This article, by Anthony Lane, was originally publishd in the Colorado Spprings Independent, April 13, 2009
Since ditching the Army and the Iraq war two years ago, Kim Rivera has seen some things go her way.
The former Fort Carson soldier and her family found a new home in Canada, along with supporters to help them plead their case. From Toronto, the mother of three watched as American anti-war sentiment helped launch Barack Obama to the presidency.
But even as sentiment and sympathy align, the Texas native faces possible deportation, and imprisonment back in the States. Borys Wrzesnewskyj (pronounced rez-NEV-skee), a member of Canada's Parliament, says efforts to stop his country's government from deporting Rivera and hundreds of other Army deserters seem to be going nowhere.
"The government is standing shoulder to shoulder with the former Bush administration," Wrzesnewskyj says.
Given that the Obama administration has shown no sign of easing up on deserters, Wrzesnewskyj says, his question for Canada's conservative government is simple: "Why would you send this mother to prison and separate her from her three small children for taking a principled stand against an unjust war?"

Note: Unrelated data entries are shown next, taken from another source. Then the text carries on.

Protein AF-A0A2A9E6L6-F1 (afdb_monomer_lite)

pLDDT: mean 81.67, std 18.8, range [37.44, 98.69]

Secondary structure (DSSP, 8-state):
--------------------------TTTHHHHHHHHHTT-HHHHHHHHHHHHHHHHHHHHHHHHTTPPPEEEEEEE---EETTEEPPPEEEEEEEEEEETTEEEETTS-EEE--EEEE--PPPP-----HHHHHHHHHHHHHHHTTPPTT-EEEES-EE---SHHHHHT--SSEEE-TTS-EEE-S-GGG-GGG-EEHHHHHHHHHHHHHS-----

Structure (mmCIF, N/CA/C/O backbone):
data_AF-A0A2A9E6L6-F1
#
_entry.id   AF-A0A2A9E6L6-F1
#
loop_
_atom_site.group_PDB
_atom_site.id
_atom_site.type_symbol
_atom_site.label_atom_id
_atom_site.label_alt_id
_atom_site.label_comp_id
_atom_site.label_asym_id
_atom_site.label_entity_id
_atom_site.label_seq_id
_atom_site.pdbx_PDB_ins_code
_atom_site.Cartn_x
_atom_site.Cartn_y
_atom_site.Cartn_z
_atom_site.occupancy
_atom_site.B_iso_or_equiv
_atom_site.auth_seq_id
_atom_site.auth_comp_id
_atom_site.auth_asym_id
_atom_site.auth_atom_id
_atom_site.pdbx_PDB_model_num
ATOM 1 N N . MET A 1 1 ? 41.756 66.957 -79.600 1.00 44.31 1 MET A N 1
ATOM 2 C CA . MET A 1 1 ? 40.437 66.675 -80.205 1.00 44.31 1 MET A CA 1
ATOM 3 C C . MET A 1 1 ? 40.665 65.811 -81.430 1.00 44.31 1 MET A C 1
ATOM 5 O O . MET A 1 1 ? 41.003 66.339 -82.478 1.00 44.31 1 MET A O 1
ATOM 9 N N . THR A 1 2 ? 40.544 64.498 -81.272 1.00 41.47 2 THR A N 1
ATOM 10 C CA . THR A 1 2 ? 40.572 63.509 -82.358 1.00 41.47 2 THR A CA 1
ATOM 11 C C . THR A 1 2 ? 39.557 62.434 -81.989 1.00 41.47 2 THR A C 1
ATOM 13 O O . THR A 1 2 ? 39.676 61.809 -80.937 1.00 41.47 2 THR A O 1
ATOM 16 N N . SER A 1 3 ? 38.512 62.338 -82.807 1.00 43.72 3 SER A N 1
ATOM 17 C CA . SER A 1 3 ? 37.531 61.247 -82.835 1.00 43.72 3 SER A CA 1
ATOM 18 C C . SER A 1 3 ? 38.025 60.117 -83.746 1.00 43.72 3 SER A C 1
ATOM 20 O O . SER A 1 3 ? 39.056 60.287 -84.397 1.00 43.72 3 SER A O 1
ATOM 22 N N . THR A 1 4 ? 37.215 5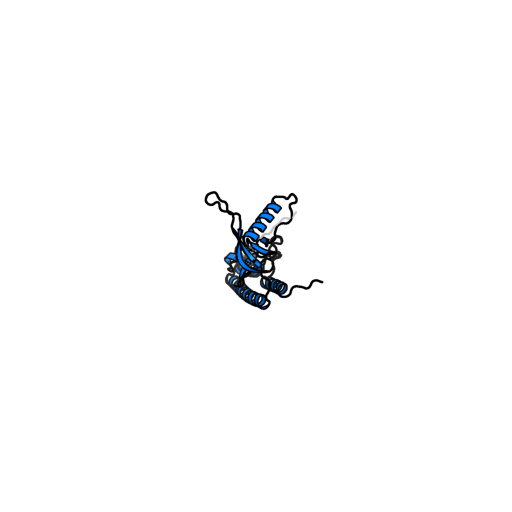9.049 -83.801 1.00 51.12 4 THR A N 1
ATOM 23 C CA . THR A 1 4 ? 37.182 57.906 -84.743 1.00 51.12 4 THR A CA 1
ATOM 24 C C . THR A 1 4 ? 37.611 56.603 -84.048 1.00 51.12 4 THR A C 1
ATOM 26 O O . THR A 1 4 ? 38.778 56.449 -83.717 1.00 51.12 4 THR A O 1
ATOM 29 N N . GLU A 1 5 ? 36.690 55.774 -83.533 1.00 46.38 5 GLU A N 1
ATOM 30 C CA . GLU A 1 5 ? 35.715 54.866 -84.200 1.00 46.38 5 GLU A CA 1
ATOM 31 C C . GLU A 1 5 ? 36.269 53.433 -84.214 1.00 46.38 5 GLU A C 1
ATOM 33 O O . GLU A 1 5 ? 37.336 53.231 -84.779 1.00 46.38 5 GLU A O 1
ATOM 38 N N . GLN A 1 6 ? 35.553 52.470 -83.607 1.00 46.19 6 GLN A N 1
ATOM 39 C CA . GLN A 1 6 ? 35.310 51.122 -84.162 1.00 46.19 6 GLN A CA 1
ATOM 40 C C . GLN A 1 6 ? 34.537 50.193 -83.201 1.00 46.19 6 GLN A C 1
ATOM 42 O O . GLN A 1 6 ? 34.981 49.889 -82.097 1.00 46.19 6 GLN A O 1
ATOM 47 N N . ASP A 1 7 ? 33.373 49.752 -83.682 1.00 45.97 7 ASP A N 1
ATOM 48 C CA . ASP A 1 7 ? 32.715 48.442 -83.460 1.00 45.97 7 ASP A CA 1
ATOM 49 C C . ASP A 1 7 ? 33.495 47.359 -84.286 1.00 45.97 7 ASP A C 1
ATOM 51 O O . ASP A 1 7 ? 34.353 47.790 -85.069 1.00 45.97 7 ASP A O 1
ATOM 55 N N . PRO A 1 8 ? 33.242 46.016 -84.288 1.00 58.78 8 PRO A N 1
ATOM 56 C CA . PRO A 1 8 ? 32.217 45.207 -83.604 1.00 58.78 8 PRO A CA 1
ATOM 57 C C . PRO A 1 8 ? 32.624 43.769 -83.133 1.00 58.78 8 PRO A C 1
ATOM 59 O O . PRO A 1 8 ? 33.713 43.274 -83.402 1.00 58.78 8 PRO A O 1
ATOM 62 N N . ALA A 1 9 ? 31.643 43.084 -82.517 1.00 38.09 9 ALA A N 1
ATOM 63 C CA . ALA A 1 9 ? 31.291 41.645 -82.599 1.00 38.09 9 ALA A CA 1
ATOM 64 C C . ALA A 1 9 ? 32.228 40.503 -82.109 1.00 38.09 9 ALA A C 1
ATOM 66 O O . ALA A 1 9 ? 33.400 40.407 -82.455 1.00 38.09 9 ALA A O 1
ATOM 67 N N . GLY A 1 10 ? 31.599 39.520 -81.435 1.00 37.44 10 GLY A N 1
ATOM 68 C CA . GLY A 1 10 ? 32.070 38.129 -81.269 1.00 37.44 10 GLY A CA 1
ATOM 69 C C . GLY A 1 10 ? 31.864 37.582 -79.845 1.00 37.44 10 GLY A C 1
ATOM 70 O O . GLY A 1 10 ? 32.748 37.724 -79.014 1.00 37.44 10 GLY A O 1
ATOM 71 N N . GLU A 1 11 ? 30.651 37.178 -79.445 1.00 37.56 11 GLU A N 1
ATOM 72 C CA . GLU A 1 11 ? 30.095 35.804 -79.502 1.00 37.56 11 GLU A CA 1
ATOM 73 C C . GLU A 1 11 ? 30.623 34.798 -78.449 1.00 37.56 11 GLU A C 1
ATOM 75 O O . GLU A 1 11 ? 31.823 34.708 -78.219 1.00 37.56 11 GLU A O 1
ATOM 80 N N . ARG A 1 12 ? 29.683 33.943 -77.977 1.00 43.69 12 ARG A N 1
ATOM 81 C CA . ARG A 1 12 ? 29.807 32.672 -77.204 1.00 43.69 12 ARG A CA 1
ATOM 82 C C . ARG A 1 12 ? 29.782 32.836 -75.669 1.00 43.69 12 ARG A C 1
ATOM 84 O O . ARG A 1 12 ? 30.541 33.615 -75.126 1.00 43.69 12 ARG A O 1
ATOM 91 N N . SER A 1 13 ? 28.984 32.112 -74.874 1.00 41.94 13 SER A N 1
ATOM 92 C CA . SER A 1 13 ? 28.158 30.919 -75.107 1.00 41.94 13 SER A CA 1
ATOM 93 C C . SER A 1 13 ? 27.382 30.542 -73.825 1.00 41.94 13 SER A C 1
ATOM 95 O O . SER A 1 13 ? 27.910 30.764 -72.741 1.00 41.94 13 SER A O 1
ATOM 97 N N . LEU A 1 14 ? 26.249 29.840 -73.997 1.00 49.78 14 LEU A N 1
ATOM 98 C CA . LEU A 1 14 ? 25.603 28.860 -73.085 1.00 49.78 14 LEU A CA 1
ATOM 99 C C . LEU A 1 14 ? 24.902 29.421 -71.828 1.00 49.78 14 LEU A C 1
ATOM 101 O O . LEU A 1 14 ? 25.519 29.976 -70.931 1.00 49.78 14 LEU A O 1
ATOM 105 N N . ASP A 1 15 ? 23.566 29.415 -71.799 1.00 41.84 15 ASP A N 1
ATOM 106 C CA . ASP A 1 15 ? 22.703 28.296 -71.356 1.00 41.84 15 ASP A CA 1
ATOM 107 C C . ASP A 1 15 ? 22.872 27.955 -69.863 1.00 41.84 15 ASP A C 1
ATOM 109 O O . ASP A 1 15 ? 23.894 27.415 -69.466 1.00 41.84 15 ASP A O 1
ATOM 113 N N . HIS A 1 16 ? 21.844 28.158 -69.029 1.00 40.25 16 HIS A N 1
ATOM 114 C CA . HIS A 1 16 ? 20.891 27.090 -68.694 1.00 40.25 16 HIS A CA 1
ATOM 115 C C . HIS A 1 16 ? 19.861 27.529 -67.629 1.00 40.25 16 HIS A C 1
ATOM 117 O O . HIS A 1 16 ? 20.135 28.244 -66.673 1.00 40.25 16 HIS A O 1
ATOM 123 N N . ARG A 1 17 ? 18.648 27.029 -67.850 1.00 44.94 17 ARG A N 1
ATOM 124 C CA . ARG A 1 17 ? 17.420 27.048 -67.050 1.00 44.94 17 ARG A CA 1
ATOM 125 C C . ARG A 1 17 ? 17.575 26.809 -65.537 1.00 44.94 17 ARG A C 1
ATOM 127 O O . ARG A 1 17 ? 18.271 25.890 -65.131 1.00 44.94 17 ARG A O 1
ATOM 134 N N . SER A 1 18 ? 16.740 27.542 -64.793 1.00 44.72 18 SER A N 1
ATOM 135 C CA . SER A 1 18 ? 15.775 27.078 -63.774 1.00 44.72 18 SER A CA 1
ATOM 136 C C . SER A 1 18 ? 16.194 25.966 -62.801 1.00 44.72 18 SER A C 1
ATOM 138 O O . SER A 1 18 ? 16.323 24.818 -63.216 1.00 44.72 18 SER A O 1
ATOM 140 N N . ARG A 1 19 ? 16.105 26.235 -61.493 1.00 45.66 19 ARG A N 1
ATOM 141 C CA . ARG A 1 19 ? 15.023 25.739 -60.614 1.00 45.66 19 ARG A CA 1
ATOM 142 C C . ARG A 1 19 ? 15.305 26.077 -59.148 1.00 45.66 19 ARG A C 1
ATOM 144 O O . ARG A 1 19 ? 16.426 25.965 -58.679 1.00 45.66 19 ARG A O 1
ATOM 151 N N . ASP A 1 20 ? 14.229 26.521 -58.512 1.00 52.28 20 ASP A N 1
ATOM 152 C CA . ASP A 1 20 ? 13.819 26.283 -57.128 1.00 52.28 20 ASP A CA 1
ATOM 153 C C . ASP A 1 20 ? 14.687 25.270 -56.361 1.00 52.28 20 ASP A C 1
ATOM 155 O O . ASP A 1 20 ? 14.755 24.105 -56.752 1.00 52.28 20 ASP A O 1
ATOM 159 N N . ASP A 1 21 ? 15.304 25.702 -55.261 1.00 47.78 21 ASP A N 1
ATOM 160 C CA . ASP A 1 21 ? 15.832 24.781 -54.254 1.00 47.78 21 ASP A CA 1
ATOM 161 C C . ASP A 1 21 ? 15.596 25.362 -52.858 1.00 47.78 21 ASP A C 1
ATOM 163 O O . ASP A 1 21 ? 16.450 25.967 -52.210 1.00 47.78 21 ASP A O 1
ATOM 167 N N . SER A 1 22 ? 14.341 25.247 -52.435 1.00 53.88 22 SER A N 1
ATOM 168 C CA . SER A 1 22 ? 13.927 25.408 -51.049 1.00 53.88 22 SER A CA 1
ATOM 169 C C . SER A 1 22 ? 13.814 24.030 -50.390 1.00 53.88 22 SER A C 1
ATOM 171 O O . SER A 1 22 ? 12.760 23.648 -49.886 1.00 53.88 22 SER A O 1
ATOM 173 N N . ALA A 1 23 ? 14.918 23.279 -50.362 1.00 48.09 23 ALA A N 1
ATOM 174 C CA . ALA A 1 23 ? 15.057 22.103 -49.512 1.00 48.09 23 ALA A CA 1
ATOM 175 C C . ALA A 1 23 ? 15.259 22.548 -48.055 1.00 48.09 23 ALA A C 1
ATOM 177 O O . ALA A 1 23 ? 16.371 22.730 -47.559 1.00 48.09 23 ALA A O 1
ATOM 178 N N . ARG A 1 24 ? 14.135 22.774 -47.369 1.00 52.88 24 ARG A N 1
ATOM 179 C CA . ARG A 1 24 ? 14.095 22.767 -45.909 1.00 52.88 24 ARG A CA 1
ATOM 180 C C . ARG A 1 24 ? 14.467 21.361 -45.446 1.00 52.88 24 ARG A C 1
ATOM 182 O O . ARG A 1 24 ? 13.802 20.401 -45.811 1.00 52.88 24 ARG A O 1
ATOM 189 N N . ASP A 1 25 ? 15.525 21.306 -44.654 1.00 47.84 25 ASP A N 1
ATOM 190 C CA . ASP A 1 25 ? 15.918 20.226 -43.755 1.00 47.84 25 ASP A CA 1
ATOM 191 C C . ASP A 1 25 ? 14.691 19.548 -43.106 1.00 47.84 25 ASP A C 1
ATOM 193 O O . ASP A 1 25 ? 14.047 20.112 -42.218 1.00 47.84 25 ASP A O 1
ATOM 197 N N . ASP A 1 26 ? 14.325 18.370 -43.623 1.00 51.66 26 ASP A N 1
ATOM 198 C CA . ASP A 1 26 ? 13.182 17.548 -43.184 1.00 51.66 26 ASP A CA 1
ATOM 199 C C . ASP A 1 26 ? 13.643 16.332 -42.351 1.00 51.66 26 ASP A C 1
ATOM 201 O O . ASP A 1 26 ? 12.835 15.539 -41.879 1.00 51.66 26 ASP A O 1
ATOM 205 N N . SER A 1 27 ? 14.954 16.205 -42.115 1.00 53.44 27 SER A N 1
ATOM 206 C CA . SER A 1 27 ? 15.578 15.075 -41.410 1.00 53.44 27 SER A CA 1
ATOM 207 C C . SER A 1 27 ? 15.418 15.116 -39.887 1.00 53.44 27 SER A C 1
ATOM 209 O O . SER A 1 27 ? 15.438 14.077 -39.243 1.00 53.44 27 SER A O 1
ATOM 211 N N . ALA A 1 28 ? 15.224 16.294 -39.286 1.00 52.06 28 ALA A N 1
ATOM 212 C CA . ALA A 1 28 ? 15.144 16.432 -37.826 1.00 52.06 28 ALA A CA 1
ATOM 213 C C . ALA A 1 28 ? 13.752 16.124 -37.229 1.00 52.06 28 ALA A C 1
ATOM 215 O O . ALA A 1 28 ? 13.587 16.145 -36.007 1.00 52.06 28 ALA A O 1
ATOM 216 N N . ARG A 1 29 ? 12.728 15.891 -38.065 1.00 51.72 29 ARG A N 1
ATOM 217 C CA . ARG A 1 29 ? 11.363 15.579 -37.599 1.00 51.72 29 ARG A CA 1
ATOM 218 C C . ARG A 1 29 ? 11.102 14.085 -37.426 1.00 51.72 29 ARG A C 1
ATOM 220 O O . ARG A 1 29 ? 10.256 13.740 -36.606 1.00 51.72 29 ARG A O 1
ATOM 227 N N . ASP A 1 30 ? 11.817 13.231 -38.155 1.00 51.75 30 ASP A N 1
ATOM 228 C CA . ASP A 1 30 ? 11.535 11.791 -38.194 1.00 51.75 30 ASP A CA 1
ATOM 229 C C . ASP A 1 30 ? 12.110 11.040 -36.979 1.00 51.75 30 ASP A C 1
ATOM 231 O O . ASP A 1 30 ? 11.462 10.139 -36.448 1.00 51.75 30 ASP A O 1
ATOM 235 N N . ASP A 1 31 ? 13.253 11.481 -36.441 1.00 51.53 31 ASP A N 1
ATOM 236 C CA . ASP A 1 31 ? 13.888 10.837 -35.279 1.00 51.53 31 ASP A CA 1
ATOM 237 C C . ASP A 1 31 ? 13.031 10.923 -34.000 1.00 51.53 31 ASP A C 1
ATOM 239 O O . ASP A 1 31 ? 12.959 9.961 -33.239 1.00 51.53 31 ASP A O 1
ATOM 243 N N . ARG A 1 32 ? 12.304 12.031 -33.777 1.00 52.81 32 ARG A N 1
ATOM 244 C CA . ARG A 1 32 ? 11.385 12.155 -32.622 1.00 52.81 32 ARG A CA 1
ATOM 245 C C . ARG A 1 32 ? 10.154 11.260 -32.734 1.00 52.81 32 ARG A C 1
ATOM 247 O O . ARG A 1 32 ? 9.661 10.779 -31.724 1.00 52.81 32 ARG A O 1
ATOM 254 N N . ALA A 1 33 ? 9.649 11.042 -33.947 1.00 51.59 33 ALA A N 1
ATOM 255 C CA . ALA A 1 33 ? 8.436 10.255 -34.158 1.00 51.59 33 ALA A CA 1
ATOM 256 C C . ALA A 1 33 ? 8.668 8.743 -33.967 1.00 51.59 33 ALA A C 1
ATOM 258 O O . ALA A 1 33 ? 7.719 8.007 -33.687 1.00 51.59 33 ALA A O 1
ATOM 259 N N . LEU A 1 34 ? 9.912 8.276 -34.126 1.00 52.16 34 LEU A N 1
ATOM 260 C CA . LEU A 1 34 ? 10.320 6.909 -33.794 1.00 52.16 34 LEU A CA 1
ATOM 261 C C . LEU A 1 34 ? 10.504 6.722 -32.281 1.00 52.16 34 LEU A C 1
ATOM 263 O O . LEU A 1 34 ? 10.082 5.691 -31.759 1.00 52.16 34 LEU A O 1
ATOM 267 N N . ASP A 1 35 ? 11.045 7.731 -31.590 1.00 55.97 35 ASP A N 1
ATOM 268 C CA . ASP A 1 35 ? 11.184 7.749 -30.125 1.00 55.97 35 ASP A CA 1
ATOM 269 C C . ASP A 1 35 ? 9.804 7.706 -29.441 1.00 55.97 35 ASP A C 1
ATOM 271 O O . ASP A 1 35 ? 9.546 6.838 -28.610 1.00 55.97 35 ASP A O 1
ATOM 275 N N . ASP A 1 36 ? 8.855 8.539 -29.886 1.00 52.34 36 ASP A N 1
ATOM 276 C CA . ASP A 1 36 ? 7.500 8.594 -29.314 1.00 52.34 36 ASP A CA 1
ATOM 277 C C . ASP A 1 36 ? 6.715 7.273 -29.473 1.00 52.34 36 ASP A C 1
ATOM 279 O O . ASP A 1 36 ? 5.878 6.950 -28.633 1.00 52.34 36 ASP A O 1
ATOM 283 N N . ARG A 1 37 ? 6.983 6.471 -30.518 1.00 53.31 37 ARG A N 1
ATOM 284 C CA . ARG A 1 37 ? 6.340 5.151 -30.702 1.00 53.31 37 ARG A CA 1
ATOM 285 C C . ARG A 1 37 ? 6.978 4.042 -29.871 1.00 53.31 37 ARG A C 1
ATOM 287 O O . ARG A 1 37 ? 6.279 3.095 -29.527 1.00 53.31 37 ARG A O 1
ATOM 294 N N . ALA A 1 38 ? 8.274 4.134 -29.578 1.00 54.25 38 ALA A N 1
ATOM 295 C CA . ALA A 1 38 ? 8.961 3.174 -28.716 1.00 54.25 38 ALA A CA 1
ATOM 296 C C . ALA A 1 38 ? 8.560 3.350 -27.238 1.00 54.25 38 ALA A C 1
ATOM 298 O O . ALA A 1 38 ? 8.495 2.369 -26.500 1.00 54.25 38 ALA A O 1
ATOM 299 N N . LEU A 1 39 ? 8.222 4.581 -26.828 1.00 59.00 39 LEU A N 1
ATOM 300 C CA . LEU A 1 39 ? 7.719 4.917 -25.485 1.00 59.00 39 LEU A CA 1
ATOM 301 C C . LEU A 1 39 ? 6.337 4.311 -25.166 1.00 59.00 39 LEU A C 1
ATOM 303 O O . LEU A 1 39 ? 5.974 4.166 -23.994 1.00 59.00 39 LEU A O 1
ATOM 307 N N . ASP A 1 40 ? 5.592 3.927 -26.201 1.00 67.44 40 ASP A N 1
ATOM 308 C CA . ASP A 1 40 ? 4.276 3.288 -26.139 1.00 67.44 40 ASP A CA 1
ATOM 309 C C . ASP A 1 40 ? 4.303 1.867 -26.745 1.00 67.44 40 ASP A C 1
ATOM 311 O O . ASP A 1 40 ? 3.300 1.431 -27.309 1.00 67.44 40 ASP A O 1
ATOM 315 N N . ASP A 1 41 ? 5.428 1.138 -26.676 1.00 82.31 41 ASP A N 1
ATOM 316 C CA . ASP A 1 41 ? 5.490 -0.254 -27.150 1.00 82.31 41 ASP A CA 1
ATOM 317 C C . ASP A 1 41 ? 4.749 -1.198 -26.177 1.00 82.31 41 ASP A C 1
ATOM 319 O O . ASP A 1 41 ? 5.277 -1.525 -25.106 1.00 82.31 41 ASP A O 1
ATOM 323 N N . PRO A 1 42 ? 3.553 -1.710 -26.536 1.00 84.69 42 PRO A N 1
ATOM 324 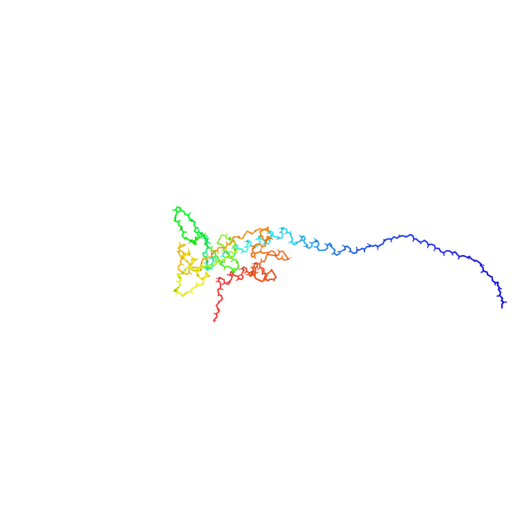C CA . PRO A 1 42 ? 2.758 -2.528 -25.625 1.00 84.69 42 PRO A CA 1
ATOM 325 C C . PRO A 1 42 ? 3.451 -3.847 -25.263 1.00 84.69 42 PRO A C 1
ATOM 327 O O . PRO A 1 42 ? 3.211 -4.399 -24.193 1.00 84.69 42 PRO A O 1
ATOM 330 N N . ALA A 1 43 ? 4.332 -4.359 -26.130 1.00 87.56 43 ALA A N 1
ATOM 331 C CA . ALA A 1 43 ? 5.047 -5.603 -25.866 1.00 87.56 43 ALA A CA 1
ATOM 332 C C . ALA A 1 43 ? 6.149 -5.429 -24.808 1.00 87.56 43 ALA A C 1
ATOM 334 O O . ALA A 1 43 ? 6.453 -6.380 -24.079 1.00 87.56 43 ALA A O 1
ATOM 335 N N . LEU A 1 44 ? 6.752 -4.236 -24.719 1.00 88.88 44 LEU A N 1
ATOM 336 C CA . LEU A 1 44 ? 7.704 -3.903 -23.657 1.00 88.88 44 LEU A CA 1
ATOM 337 C C . LEU A 1 44 ? 6.980 -3.723 -22.321 1.00 88.88 44 LEU A C 1
ATOM 339 O O . LEU A 1 44 ? 7.424 -4.283 -21.317 1.00 88.88 44 LEU A O 1
ATOM 343 N N . ASP A 1 45 ? 5.836 -3.038 -22.326 1.00 93.12 45 ASP A N 1
ATOM 344 C CA . ASP A 1 45 ? 5.002 -2.854 -21.136 1.00 93.12 45 ASP A CA 1
ATOM 345 C C . ASP A 1 45 ? 4.556 -4.186 -20.533 1.00 93.12 45 ASP A C 1
ATOM 347 O O . ASP A 1 45 ? 4.719 -4.422 -19.333 1.00 93.12 45 ASP A O 1
ATOM 351 N N . ASP A 1 46 ? 4.011 -5.070 -21.372 1.00 93.75 46 ASP A N 1
ATOM 352 C CA . ASP A 1 46 ? 3.523 -6.379 -20.945 1.00 93.75 46 ASP A CA 1
ATOM 353 C C . ASP A 1 46 ? 4.657 -7.215 -20.344 1.00 93.75 46 ASP A C 1
ATOM 355 O O . ASP A 1 46 ? 4.477 -7.856 -19.306 1.00 93.75 46 ASP A O 1
ATOM 359 N N . ARG A 1 47 ? 5.856 -7.144 -20.935 1.00 94.00 47 ARG A N 1
ATOM 360 C CA . ARG A 1 47 ? 7.045 -7.821 -20.410 1.00 94.00 47 ARG A CA 1
ATOM 361 C C . ARG A 1 47 ? 7.480 -7.257 -19.060 1.00 94.00 47 ARG A C 1
ATOM 363 O O . ARG A 1 47 ? 7.742 -8.036 -18.147 1.00 94.00 47 ARG A O 1
ATOM 370 N N . ALA A 1 48 ? 7.521 -5.935 -18.906 1.00 94.94 48 ALA A N 1
ATOM 371 C CA . ALA A 1 48 ? 7.859 -5.306 -17.631 1.00 94.94 48 ALA A CA 1
ATOM 372 C C . ALA A 1 48 ? 6.850 -5.686 -16.529 1.00 94.94 48 ALA A C 1
ATOM 374 O O . ALA A 1 48 ? 7.229 -5.930 -15.380 1.00 94.94 48 ALA A O 1
ATOM 375 N N . LEU A 1 49 ? 5.564 -5.790 -16.876 1.00 96.56 49 LEU A N 1
ATOM 376 C CA . LEU A 1 49 ? 4.508 -6.229 -15.963 1.00 96.56 49 LEU A CA 1
ATOM 377 C C . LEU A 1 49 ? 4.621 -7.715 -15.601 1.00 96.56 49 LEU A C 1
ATOM 379 O O . LEU A 1 49 ? 4.428 -8.066 -14.435 1.00 96.56 49 LEU A O 1
ATOM 383 N N . ASP A 1 50 ? 4.957 -8.584 -16.553 1.00 96.62 50 ASP A N 1
ATOM 384 C CA . ASP A 1 50 ? 5.236 -10.001 -16.290 1.00 96.62 50 ASP A CA 1
ATOM 385 C C . ASP A 1 50 ? 6.439 -10.183 -15.359 1.00 96.62 50 ASP A C 1
ATOM 387 O O . ASP A 1 50 ? 6.369 -10.947 -14.388 1.00 96.62 50 ASP A O 1
ATOM 391 N N . ASP A 1 51 ? 7.511 -9.426 -15.592 1.00 96.06 51 ASP A N 1
ATOM 392 C CA . ASP A 1 51 ? 8.690 -9.423 -14.730 1.00 96.06 51 ASP A CA 1
ATOM 393 C C . ASP A 1 51 ? 8.336 -8.958 -13.310 1.00 96.06 51 ASP A C 1
ATOM 395 O O . ASP A 1 51 ? 8.744 -9.589 -12.325 1.00 96.06 51 ASP A O 1
ATOM 399 N N . LEU A 1 52 ? 7.507 -7.914 -13.178 1.00 97.62 52 LEU A N 1
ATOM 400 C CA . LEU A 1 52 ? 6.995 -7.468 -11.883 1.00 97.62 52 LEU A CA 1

Canada's minority government, led by Prime Minister Stephen Harper, has deported at least four U.S. deserters since July over the objection of a majority in Parliament who have voted twice to let the them stay. Robin Long, another Fort Carson soldier, got wide publicity as the first to be deported, and he is now serving 15 months in a California military jail.
Rivera was preparing to be deported March 26 before a Canadian federal judge granted her an emergency stay of removal, based on the similarly harsh sentence she could get in the U.S. She is now waiting to find out if the courts will review her application for refugee status in Canada.
"It gives me another day to fight," Rivera said in a March 25 press conference.
Though Rivera could not be reached for this story, she told the Dallas Observer that she joined the Army mostly to provide a better living for her family than she could by working at Wal-Mart. She later found she objected to the war effort and missed her loved ones.
Her publicity could hurt her if she's deported. Lee Zaslofsky, national coordinator of the Toronto-based War Resisters Support Campaign, says Long's outspokenness against the war could explain his 15-month sentence, nearly twice what another Fort Carson deserter received and longer than those of some soldiers who have admitted to taking part in the murder of Iraqi civilians.
Strictly speaking, desertion is punishable by death during time of war, though the Army has not tried to go that far. The first year of the Iraq war, 2,610 soldiers deserted. That number climbed to 4,698 in the year between October 2007 and September 2008. Most deserters just try to lie low in the States; those who avoid speeding tickets or other law-enforcement contact run little risk of getting scooped up by the Army.
Though many Vietnam-era deserters and draft-dodgers were later forgiven, few expect that to happen for modern-day deserters, particularly while combat continues. And despite Obama's position that soldiers shouldn't have been sent to Iraq to begin with, Army spokesman Lt. Col. George Wright says he's unaware of any plans to change treatment of those soldiers who opted out on their own.